Facebook AI has developed a new technique called Data-efficient image Transformers (DeiT) to train computer vision models that leverage Transformers to unlock dramatic advances across many areas of Artificial Intelligence.
DeiT requires far fewer data and far fewer computing resources to produce a high-performance image classification model. In training a DeiT model with just a single 8-GPU server over three days, FB AI achieved 84.2 top-1 accuracy on the ImageNet benchmark without any external training data.

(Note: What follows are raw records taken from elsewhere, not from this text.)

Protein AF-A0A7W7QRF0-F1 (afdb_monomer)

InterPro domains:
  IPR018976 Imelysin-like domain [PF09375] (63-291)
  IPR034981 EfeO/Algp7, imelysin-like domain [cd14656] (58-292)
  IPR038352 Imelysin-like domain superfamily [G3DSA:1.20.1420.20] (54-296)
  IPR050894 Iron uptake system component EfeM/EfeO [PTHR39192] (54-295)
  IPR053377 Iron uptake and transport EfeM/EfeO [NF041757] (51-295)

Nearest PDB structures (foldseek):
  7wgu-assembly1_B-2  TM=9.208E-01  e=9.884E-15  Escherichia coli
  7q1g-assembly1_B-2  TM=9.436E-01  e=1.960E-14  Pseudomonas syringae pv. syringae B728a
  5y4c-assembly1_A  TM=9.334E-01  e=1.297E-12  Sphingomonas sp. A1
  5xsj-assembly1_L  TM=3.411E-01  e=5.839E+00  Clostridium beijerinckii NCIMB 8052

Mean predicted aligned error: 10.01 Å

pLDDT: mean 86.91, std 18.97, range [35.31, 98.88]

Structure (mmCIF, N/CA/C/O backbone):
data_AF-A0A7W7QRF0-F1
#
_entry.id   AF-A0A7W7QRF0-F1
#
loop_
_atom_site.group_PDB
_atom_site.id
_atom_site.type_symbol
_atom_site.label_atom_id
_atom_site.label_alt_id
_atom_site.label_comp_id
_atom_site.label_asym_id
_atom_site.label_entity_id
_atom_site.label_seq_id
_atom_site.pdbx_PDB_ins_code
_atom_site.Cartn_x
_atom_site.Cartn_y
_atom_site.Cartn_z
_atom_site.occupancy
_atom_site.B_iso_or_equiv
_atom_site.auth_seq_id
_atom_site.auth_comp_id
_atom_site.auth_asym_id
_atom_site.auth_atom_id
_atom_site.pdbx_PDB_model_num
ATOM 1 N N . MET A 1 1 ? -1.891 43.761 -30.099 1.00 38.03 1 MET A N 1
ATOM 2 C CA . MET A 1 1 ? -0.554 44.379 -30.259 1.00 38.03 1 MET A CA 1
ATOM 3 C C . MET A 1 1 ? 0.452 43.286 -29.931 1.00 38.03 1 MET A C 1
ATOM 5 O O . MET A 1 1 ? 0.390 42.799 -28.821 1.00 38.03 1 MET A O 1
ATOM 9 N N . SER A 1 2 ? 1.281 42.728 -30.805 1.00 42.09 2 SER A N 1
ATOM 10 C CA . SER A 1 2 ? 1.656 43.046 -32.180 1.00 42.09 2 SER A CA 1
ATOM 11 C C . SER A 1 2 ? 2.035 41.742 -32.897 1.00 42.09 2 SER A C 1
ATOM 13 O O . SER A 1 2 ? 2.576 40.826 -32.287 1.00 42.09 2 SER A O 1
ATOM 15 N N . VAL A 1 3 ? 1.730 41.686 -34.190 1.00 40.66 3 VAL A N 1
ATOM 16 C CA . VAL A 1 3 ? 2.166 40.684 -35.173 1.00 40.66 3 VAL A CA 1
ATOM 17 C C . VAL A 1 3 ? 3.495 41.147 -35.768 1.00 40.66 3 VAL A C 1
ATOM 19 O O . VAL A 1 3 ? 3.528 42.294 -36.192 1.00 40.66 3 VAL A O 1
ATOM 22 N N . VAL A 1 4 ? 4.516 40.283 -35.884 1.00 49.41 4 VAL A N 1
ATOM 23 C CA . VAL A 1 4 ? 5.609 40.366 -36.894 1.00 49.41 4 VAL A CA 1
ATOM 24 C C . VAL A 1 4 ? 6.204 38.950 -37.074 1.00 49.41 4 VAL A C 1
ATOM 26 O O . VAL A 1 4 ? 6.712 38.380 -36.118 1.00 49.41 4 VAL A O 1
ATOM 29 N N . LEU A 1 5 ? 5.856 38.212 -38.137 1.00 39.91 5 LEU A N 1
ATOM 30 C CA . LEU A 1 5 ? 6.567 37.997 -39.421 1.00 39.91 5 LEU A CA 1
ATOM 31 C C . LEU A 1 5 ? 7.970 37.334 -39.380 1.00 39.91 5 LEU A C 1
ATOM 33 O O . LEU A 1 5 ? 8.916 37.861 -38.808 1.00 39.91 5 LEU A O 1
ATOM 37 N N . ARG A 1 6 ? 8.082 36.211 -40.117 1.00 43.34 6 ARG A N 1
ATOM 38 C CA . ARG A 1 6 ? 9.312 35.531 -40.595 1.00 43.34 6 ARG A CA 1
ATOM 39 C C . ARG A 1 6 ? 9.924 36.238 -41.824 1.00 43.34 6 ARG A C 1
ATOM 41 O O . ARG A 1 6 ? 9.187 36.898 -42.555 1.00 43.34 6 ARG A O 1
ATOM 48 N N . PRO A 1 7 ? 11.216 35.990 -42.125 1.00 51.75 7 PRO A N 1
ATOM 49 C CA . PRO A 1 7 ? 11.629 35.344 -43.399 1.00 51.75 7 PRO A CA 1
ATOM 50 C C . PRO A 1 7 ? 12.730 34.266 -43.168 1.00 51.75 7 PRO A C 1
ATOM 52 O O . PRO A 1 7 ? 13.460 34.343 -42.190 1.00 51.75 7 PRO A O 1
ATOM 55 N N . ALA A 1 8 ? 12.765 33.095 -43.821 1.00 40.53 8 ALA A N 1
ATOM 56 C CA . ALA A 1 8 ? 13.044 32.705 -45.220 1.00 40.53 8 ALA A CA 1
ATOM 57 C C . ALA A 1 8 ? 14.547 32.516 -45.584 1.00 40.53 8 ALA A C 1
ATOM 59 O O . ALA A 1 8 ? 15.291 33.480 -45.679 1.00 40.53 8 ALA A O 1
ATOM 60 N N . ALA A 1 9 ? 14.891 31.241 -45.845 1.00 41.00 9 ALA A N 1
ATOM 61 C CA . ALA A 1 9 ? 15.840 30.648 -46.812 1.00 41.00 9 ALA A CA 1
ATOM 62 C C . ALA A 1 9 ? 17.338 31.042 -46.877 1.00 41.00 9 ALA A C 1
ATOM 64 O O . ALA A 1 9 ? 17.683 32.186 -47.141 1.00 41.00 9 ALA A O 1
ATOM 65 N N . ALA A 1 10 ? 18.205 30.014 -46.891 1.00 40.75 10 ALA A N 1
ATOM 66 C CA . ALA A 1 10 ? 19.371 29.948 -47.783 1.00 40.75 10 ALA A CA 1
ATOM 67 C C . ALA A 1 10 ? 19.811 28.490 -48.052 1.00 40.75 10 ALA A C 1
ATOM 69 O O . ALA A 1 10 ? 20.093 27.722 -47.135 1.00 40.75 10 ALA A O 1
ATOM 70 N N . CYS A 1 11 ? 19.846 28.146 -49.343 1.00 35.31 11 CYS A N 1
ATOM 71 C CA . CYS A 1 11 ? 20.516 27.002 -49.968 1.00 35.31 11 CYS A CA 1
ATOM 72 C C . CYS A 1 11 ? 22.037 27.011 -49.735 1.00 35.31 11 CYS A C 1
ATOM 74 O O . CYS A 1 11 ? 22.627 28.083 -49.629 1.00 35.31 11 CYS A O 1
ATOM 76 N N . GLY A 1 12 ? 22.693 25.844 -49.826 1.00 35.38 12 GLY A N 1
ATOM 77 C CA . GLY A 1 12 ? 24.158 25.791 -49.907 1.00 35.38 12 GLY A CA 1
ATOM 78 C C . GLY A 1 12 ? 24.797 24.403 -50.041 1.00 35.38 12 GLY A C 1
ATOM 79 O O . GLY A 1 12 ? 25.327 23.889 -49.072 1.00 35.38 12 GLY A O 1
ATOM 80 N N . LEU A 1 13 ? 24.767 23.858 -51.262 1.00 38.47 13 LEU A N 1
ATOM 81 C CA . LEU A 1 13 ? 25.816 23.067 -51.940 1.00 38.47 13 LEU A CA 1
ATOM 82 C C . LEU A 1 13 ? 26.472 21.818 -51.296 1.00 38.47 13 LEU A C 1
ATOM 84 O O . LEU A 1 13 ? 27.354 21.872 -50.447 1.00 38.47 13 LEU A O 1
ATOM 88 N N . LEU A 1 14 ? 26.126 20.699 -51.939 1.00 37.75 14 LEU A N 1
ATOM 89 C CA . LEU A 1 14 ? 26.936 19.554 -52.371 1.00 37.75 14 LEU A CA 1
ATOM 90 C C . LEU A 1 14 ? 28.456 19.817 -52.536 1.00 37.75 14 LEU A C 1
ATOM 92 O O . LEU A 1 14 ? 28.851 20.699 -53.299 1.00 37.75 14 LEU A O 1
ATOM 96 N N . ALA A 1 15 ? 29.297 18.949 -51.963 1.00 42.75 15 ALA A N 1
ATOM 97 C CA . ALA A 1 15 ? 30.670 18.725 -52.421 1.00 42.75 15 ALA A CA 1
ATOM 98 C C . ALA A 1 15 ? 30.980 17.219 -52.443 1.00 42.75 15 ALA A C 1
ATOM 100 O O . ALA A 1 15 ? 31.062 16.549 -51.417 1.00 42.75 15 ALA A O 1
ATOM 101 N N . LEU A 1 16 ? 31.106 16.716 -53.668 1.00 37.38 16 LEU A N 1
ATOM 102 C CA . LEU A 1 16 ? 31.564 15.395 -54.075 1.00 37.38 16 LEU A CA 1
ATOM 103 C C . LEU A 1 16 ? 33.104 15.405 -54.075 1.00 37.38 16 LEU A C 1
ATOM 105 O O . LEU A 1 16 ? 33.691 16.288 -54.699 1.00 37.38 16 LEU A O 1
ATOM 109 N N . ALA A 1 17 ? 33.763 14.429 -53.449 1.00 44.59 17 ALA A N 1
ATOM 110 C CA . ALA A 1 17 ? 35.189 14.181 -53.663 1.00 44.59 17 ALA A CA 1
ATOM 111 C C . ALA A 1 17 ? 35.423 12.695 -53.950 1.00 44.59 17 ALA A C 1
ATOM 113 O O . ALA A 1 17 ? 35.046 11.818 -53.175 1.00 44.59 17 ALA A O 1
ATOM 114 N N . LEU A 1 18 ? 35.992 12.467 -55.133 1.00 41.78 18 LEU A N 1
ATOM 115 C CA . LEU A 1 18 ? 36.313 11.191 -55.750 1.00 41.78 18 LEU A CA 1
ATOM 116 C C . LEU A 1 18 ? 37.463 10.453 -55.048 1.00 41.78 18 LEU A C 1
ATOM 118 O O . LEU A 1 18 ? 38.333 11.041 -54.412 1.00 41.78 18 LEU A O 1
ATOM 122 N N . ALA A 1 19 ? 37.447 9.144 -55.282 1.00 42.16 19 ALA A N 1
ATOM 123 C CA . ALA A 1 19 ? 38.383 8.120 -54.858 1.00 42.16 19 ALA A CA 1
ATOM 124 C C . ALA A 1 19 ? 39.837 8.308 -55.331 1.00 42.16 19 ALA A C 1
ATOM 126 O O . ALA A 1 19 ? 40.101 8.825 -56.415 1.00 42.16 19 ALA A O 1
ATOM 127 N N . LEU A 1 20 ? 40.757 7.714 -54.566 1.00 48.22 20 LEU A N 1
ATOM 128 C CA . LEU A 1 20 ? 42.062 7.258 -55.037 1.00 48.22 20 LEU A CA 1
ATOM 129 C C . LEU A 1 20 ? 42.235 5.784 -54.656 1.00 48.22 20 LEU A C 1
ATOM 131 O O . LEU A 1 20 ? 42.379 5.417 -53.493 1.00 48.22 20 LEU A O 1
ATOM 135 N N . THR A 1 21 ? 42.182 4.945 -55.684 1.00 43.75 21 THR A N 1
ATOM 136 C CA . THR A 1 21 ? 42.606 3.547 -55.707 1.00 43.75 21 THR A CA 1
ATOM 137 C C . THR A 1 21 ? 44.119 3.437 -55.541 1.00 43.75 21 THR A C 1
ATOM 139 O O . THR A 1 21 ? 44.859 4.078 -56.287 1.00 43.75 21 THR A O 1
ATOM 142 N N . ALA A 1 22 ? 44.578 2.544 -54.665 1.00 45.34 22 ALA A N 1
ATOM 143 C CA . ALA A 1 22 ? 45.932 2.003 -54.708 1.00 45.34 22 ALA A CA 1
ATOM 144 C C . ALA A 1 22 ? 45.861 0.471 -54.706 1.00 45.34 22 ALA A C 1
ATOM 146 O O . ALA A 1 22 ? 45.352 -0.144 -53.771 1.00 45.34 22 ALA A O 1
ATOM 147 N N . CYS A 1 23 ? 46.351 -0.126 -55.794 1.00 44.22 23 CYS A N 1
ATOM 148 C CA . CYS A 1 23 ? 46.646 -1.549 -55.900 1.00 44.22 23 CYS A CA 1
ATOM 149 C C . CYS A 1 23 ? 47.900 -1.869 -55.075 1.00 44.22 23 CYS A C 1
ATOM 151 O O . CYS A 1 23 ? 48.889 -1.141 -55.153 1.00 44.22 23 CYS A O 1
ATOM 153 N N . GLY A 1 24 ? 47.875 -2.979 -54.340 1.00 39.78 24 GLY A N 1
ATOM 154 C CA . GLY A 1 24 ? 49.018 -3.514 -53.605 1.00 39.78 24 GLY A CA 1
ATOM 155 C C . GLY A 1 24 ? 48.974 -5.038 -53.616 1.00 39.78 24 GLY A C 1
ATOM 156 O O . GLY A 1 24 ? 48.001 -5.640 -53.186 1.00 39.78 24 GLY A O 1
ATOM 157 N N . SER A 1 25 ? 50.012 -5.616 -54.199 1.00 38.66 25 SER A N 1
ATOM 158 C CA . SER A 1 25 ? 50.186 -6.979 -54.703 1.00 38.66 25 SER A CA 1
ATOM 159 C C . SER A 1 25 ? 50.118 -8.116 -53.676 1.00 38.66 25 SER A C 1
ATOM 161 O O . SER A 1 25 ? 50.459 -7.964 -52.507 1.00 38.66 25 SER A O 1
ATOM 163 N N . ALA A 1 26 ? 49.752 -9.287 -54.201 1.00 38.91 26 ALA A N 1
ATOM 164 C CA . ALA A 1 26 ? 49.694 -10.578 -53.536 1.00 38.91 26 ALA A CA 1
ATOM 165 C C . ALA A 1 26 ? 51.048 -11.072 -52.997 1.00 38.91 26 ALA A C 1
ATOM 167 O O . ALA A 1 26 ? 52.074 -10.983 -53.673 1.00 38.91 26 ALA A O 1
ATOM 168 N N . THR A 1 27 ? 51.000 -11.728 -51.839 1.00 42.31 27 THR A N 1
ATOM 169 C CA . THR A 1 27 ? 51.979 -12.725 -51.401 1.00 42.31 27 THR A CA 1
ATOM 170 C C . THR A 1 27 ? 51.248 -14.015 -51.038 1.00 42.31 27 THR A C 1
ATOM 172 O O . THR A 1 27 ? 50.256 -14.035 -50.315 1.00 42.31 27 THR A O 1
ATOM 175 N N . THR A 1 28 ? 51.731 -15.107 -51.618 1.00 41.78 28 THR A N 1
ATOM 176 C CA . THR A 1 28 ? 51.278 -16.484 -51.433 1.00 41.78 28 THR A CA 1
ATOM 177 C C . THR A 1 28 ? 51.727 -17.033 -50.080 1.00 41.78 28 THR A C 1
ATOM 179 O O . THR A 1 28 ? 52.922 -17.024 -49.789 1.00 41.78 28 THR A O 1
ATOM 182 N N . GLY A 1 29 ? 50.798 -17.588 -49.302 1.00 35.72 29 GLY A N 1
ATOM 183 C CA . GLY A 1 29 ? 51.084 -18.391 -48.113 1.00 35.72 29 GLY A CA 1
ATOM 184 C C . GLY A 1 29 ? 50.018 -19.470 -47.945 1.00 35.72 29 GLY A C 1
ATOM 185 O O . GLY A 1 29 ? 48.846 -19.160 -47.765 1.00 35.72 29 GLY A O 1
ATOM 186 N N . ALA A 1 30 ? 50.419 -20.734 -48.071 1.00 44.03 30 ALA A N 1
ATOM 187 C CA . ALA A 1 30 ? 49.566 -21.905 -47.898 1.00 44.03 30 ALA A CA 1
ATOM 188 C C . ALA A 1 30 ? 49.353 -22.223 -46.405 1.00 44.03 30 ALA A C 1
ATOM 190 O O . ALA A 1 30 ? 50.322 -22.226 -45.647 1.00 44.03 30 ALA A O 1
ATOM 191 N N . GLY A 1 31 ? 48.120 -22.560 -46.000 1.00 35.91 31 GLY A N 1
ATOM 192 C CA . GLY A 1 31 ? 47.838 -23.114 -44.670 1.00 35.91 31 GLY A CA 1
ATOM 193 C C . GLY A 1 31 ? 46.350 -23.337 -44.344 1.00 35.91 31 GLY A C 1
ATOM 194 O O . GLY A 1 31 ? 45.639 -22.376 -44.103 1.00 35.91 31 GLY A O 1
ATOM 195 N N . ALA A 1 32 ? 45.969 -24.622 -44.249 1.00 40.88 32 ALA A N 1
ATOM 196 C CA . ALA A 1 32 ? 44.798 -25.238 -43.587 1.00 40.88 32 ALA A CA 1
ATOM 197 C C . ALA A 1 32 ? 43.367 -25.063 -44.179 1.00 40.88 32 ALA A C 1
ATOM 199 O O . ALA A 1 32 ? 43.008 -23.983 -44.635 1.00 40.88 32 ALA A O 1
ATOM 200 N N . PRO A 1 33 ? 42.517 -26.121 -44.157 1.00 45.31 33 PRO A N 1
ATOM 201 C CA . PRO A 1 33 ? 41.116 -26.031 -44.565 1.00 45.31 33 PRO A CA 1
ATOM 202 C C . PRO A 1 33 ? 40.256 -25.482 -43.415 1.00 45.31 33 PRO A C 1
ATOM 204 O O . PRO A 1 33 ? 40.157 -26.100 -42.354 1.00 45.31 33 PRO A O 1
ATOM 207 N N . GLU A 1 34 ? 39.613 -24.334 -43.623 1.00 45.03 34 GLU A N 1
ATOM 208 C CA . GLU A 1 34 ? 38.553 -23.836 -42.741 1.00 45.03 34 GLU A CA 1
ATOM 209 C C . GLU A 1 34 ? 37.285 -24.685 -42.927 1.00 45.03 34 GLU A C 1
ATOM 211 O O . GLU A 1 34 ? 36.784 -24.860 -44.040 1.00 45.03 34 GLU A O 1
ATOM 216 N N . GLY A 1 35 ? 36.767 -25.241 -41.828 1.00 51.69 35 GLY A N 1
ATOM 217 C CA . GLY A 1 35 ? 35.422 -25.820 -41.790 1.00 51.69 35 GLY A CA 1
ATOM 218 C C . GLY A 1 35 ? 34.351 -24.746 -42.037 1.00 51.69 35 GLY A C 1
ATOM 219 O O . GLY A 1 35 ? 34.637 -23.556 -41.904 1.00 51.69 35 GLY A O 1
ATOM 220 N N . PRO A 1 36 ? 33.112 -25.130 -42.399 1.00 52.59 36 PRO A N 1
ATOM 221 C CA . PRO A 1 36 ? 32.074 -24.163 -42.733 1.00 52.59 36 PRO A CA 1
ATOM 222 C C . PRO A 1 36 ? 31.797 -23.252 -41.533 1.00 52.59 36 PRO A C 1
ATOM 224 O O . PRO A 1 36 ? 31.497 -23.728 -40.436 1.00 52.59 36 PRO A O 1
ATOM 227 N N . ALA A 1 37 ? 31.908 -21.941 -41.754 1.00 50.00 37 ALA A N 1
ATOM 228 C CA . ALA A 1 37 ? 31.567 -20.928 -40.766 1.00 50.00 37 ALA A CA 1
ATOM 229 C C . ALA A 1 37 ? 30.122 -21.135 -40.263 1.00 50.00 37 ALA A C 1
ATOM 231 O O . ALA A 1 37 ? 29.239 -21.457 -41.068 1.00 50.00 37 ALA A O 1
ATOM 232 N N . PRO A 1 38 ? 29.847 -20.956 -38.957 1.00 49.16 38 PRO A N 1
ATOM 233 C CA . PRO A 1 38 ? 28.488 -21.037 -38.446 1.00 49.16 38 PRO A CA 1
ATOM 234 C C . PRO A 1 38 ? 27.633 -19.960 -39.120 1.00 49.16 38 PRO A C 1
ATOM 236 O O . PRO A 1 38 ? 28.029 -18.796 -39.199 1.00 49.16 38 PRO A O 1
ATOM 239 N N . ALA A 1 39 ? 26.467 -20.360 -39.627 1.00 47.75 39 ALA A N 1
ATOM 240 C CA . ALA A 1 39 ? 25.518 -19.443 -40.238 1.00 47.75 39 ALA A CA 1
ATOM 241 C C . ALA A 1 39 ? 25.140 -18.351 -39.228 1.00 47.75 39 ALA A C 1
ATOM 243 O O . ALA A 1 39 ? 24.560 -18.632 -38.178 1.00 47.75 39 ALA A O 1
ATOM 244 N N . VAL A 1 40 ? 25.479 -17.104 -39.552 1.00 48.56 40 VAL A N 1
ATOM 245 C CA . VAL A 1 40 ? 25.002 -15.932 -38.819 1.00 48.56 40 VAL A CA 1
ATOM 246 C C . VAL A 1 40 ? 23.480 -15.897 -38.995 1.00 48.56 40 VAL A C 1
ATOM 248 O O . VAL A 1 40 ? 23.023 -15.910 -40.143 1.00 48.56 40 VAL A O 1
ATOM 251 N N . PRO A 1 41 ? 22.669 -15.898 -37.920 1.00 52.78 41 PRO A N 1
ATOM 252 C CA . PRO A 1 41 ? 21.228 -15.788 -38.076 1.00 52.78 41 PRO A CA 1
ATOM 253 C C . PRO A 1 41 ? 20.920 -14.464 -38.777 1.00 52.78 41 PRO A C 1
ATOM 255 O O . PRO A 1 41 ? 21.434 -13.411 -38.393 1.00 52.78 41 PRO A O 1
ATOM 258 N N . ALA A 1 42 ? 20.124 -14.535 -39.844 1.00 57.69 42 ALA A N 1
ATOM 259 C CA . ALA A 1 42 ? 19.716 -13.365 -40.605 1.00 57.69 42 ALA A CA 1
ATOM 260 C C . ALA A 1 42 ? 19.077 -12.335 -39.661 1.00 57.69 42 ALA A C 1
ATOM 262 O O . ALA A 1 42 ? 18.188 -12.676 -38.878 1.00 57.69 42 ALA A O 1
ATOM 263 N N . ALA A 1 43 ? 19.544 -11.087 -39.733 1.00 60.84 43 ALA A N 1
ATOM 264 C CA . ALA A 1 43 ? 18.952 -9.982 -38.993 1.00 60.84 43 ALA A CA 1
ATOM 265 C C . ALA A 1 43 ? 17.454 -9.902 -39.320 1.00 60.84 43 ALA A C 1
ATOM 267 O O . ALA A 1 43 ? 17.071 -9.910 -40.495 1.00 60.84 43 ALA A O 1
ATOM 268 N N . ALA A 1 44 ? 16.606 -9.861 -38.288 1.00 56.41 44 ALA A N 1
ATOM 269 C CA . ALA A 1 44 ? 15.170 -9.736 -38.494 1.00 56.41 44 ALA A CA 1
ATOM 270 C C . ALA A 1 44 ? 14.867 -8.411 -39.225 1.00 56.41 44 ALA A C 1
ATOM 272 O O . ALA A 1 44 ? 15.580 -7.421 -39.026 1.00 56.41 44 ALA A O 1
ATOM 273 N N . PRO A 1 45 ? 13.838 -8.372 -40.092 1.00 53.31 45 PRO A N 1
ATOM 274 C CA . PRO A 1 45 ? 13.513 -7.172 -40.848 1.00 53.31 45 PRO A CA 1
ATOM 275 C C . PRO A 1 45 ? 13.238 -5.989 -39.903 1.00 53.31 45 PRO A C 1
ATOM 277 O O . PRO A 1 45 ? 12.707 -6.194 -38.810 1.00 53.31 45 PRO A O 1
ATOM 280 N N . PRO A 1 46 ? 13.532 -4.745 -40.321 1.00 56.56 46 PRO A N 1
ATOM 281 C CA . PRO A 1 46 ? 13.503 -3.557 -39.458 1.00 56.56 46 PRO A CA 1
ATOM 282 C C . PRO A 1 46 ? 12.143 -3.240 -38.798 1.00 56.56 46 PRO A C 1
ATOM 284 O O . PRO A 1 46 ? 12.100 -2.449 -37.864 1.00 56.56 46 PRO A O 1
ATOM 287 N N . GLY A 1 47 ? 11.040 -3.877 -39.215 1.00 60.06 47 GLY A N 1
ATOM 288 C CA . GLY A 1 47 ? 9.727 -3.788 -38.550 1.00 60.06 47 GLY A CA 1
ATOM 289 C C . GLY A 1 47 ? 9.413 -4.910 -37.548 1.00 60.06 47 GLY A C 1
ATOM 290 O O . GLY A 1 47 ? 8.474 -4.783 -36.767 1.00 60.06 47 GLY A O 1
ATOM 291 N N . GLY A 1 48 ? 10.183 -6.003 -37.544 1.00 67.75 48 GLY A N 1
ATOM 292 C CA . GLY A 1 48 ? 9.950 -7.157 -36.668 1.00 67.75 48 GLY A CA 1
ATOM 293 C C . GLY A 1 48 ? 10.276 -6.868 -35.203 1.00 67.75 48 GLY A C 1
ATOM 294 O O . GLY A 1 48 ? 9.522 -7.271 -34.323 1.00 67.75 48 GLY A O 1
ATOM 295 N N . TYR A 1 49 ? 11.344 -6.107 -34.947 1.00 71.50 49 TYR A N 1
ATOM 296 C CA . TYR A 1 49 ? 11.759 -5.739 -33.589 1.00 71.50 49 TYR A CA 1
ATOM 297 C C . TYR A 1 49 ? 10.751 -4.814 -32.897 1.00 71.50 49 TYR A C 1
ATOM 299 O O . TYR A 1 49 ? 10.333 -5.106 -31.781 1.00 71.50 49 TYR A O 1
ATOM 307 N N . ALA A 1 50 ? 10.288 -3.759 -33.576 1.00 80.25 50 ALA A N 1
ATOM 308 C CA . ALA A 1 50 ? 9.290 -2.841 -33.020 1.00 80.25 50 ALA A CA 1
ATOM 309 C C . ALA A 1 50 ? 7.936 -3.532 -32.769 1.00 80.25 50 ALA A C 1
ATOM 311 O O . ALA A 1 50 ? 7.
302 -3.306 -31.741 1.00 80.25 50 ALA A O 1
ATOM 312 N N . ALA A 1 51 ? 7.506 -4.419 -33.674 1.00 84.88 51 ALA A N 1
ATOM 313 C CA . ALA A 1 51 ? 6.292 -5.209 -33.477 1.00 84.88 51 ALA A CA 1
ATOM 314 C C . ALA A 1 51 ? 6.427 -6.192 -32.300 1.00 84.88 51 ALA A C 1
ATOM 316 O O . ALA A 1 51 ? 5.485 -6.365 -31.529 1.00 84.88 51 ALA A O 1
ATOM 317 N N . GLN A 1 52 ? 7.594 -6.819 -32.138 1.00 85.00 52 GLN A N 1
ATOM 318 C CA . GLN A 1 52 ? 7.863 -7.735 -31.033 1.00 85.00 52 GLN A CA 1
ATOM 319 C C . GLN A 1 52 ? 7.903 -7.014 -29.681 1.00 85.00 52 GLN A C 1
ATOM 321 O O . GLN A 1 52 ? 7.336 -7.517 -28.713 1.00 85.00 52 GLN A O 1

The result is competitive with cutting-edge CNNs, which have been the principal approach for image-classification till now.
By visualizing that Transformers can be trained efficiently for image classification, using only regular academic data sets, it’s expected to extend Transformers to use new cases and make this work more accessible to researchers and engineers who have a shortage of large-scale systems to train massive AI models.
Image classification — understanding the main content of an image — is easy for humans but hard for machines. It is difficult for convolution-free Transformers like DeiT as these systems don’t have many statistical priors about the images. Thus, they typically have to “see” a lot of example images to learn to classify different objects. DeiT, however, can be trained easily with approximately 1.2 million images, rather than hundreds of millions of images.
- The first key ingredient of DeiT is its training strategy. Initially, researchers used data augmentation, optimization, and regularization to simulate training on a much larger data set, as done in CNN.
- Further, they modified the Transformer architecture to allow native distillation. (Distillation is a process by which one neural network (the student NN) learns from the output of another network (the teacher NN)). They used a CNN as a teacher model for the Transformer.
- Using distillation may hamper the performance of neural networks. So, the student model learns from two different sources that may be diverging: from a labeled data set (strong supervision) and the teacher. To alleviate this, a distillation token is introduced: a learned vector that flows through the network along with the transformed image data and cues the model for its distillation output, which can differ from its (distillation token’s) class output. This improved distillation method is specific to Transformers.
DeiT is an important step towards using Transformers to advance computer vision. It will also help democratize AI research and to show that it is possible for developers with limited access to data and computing resources to train or use these new models.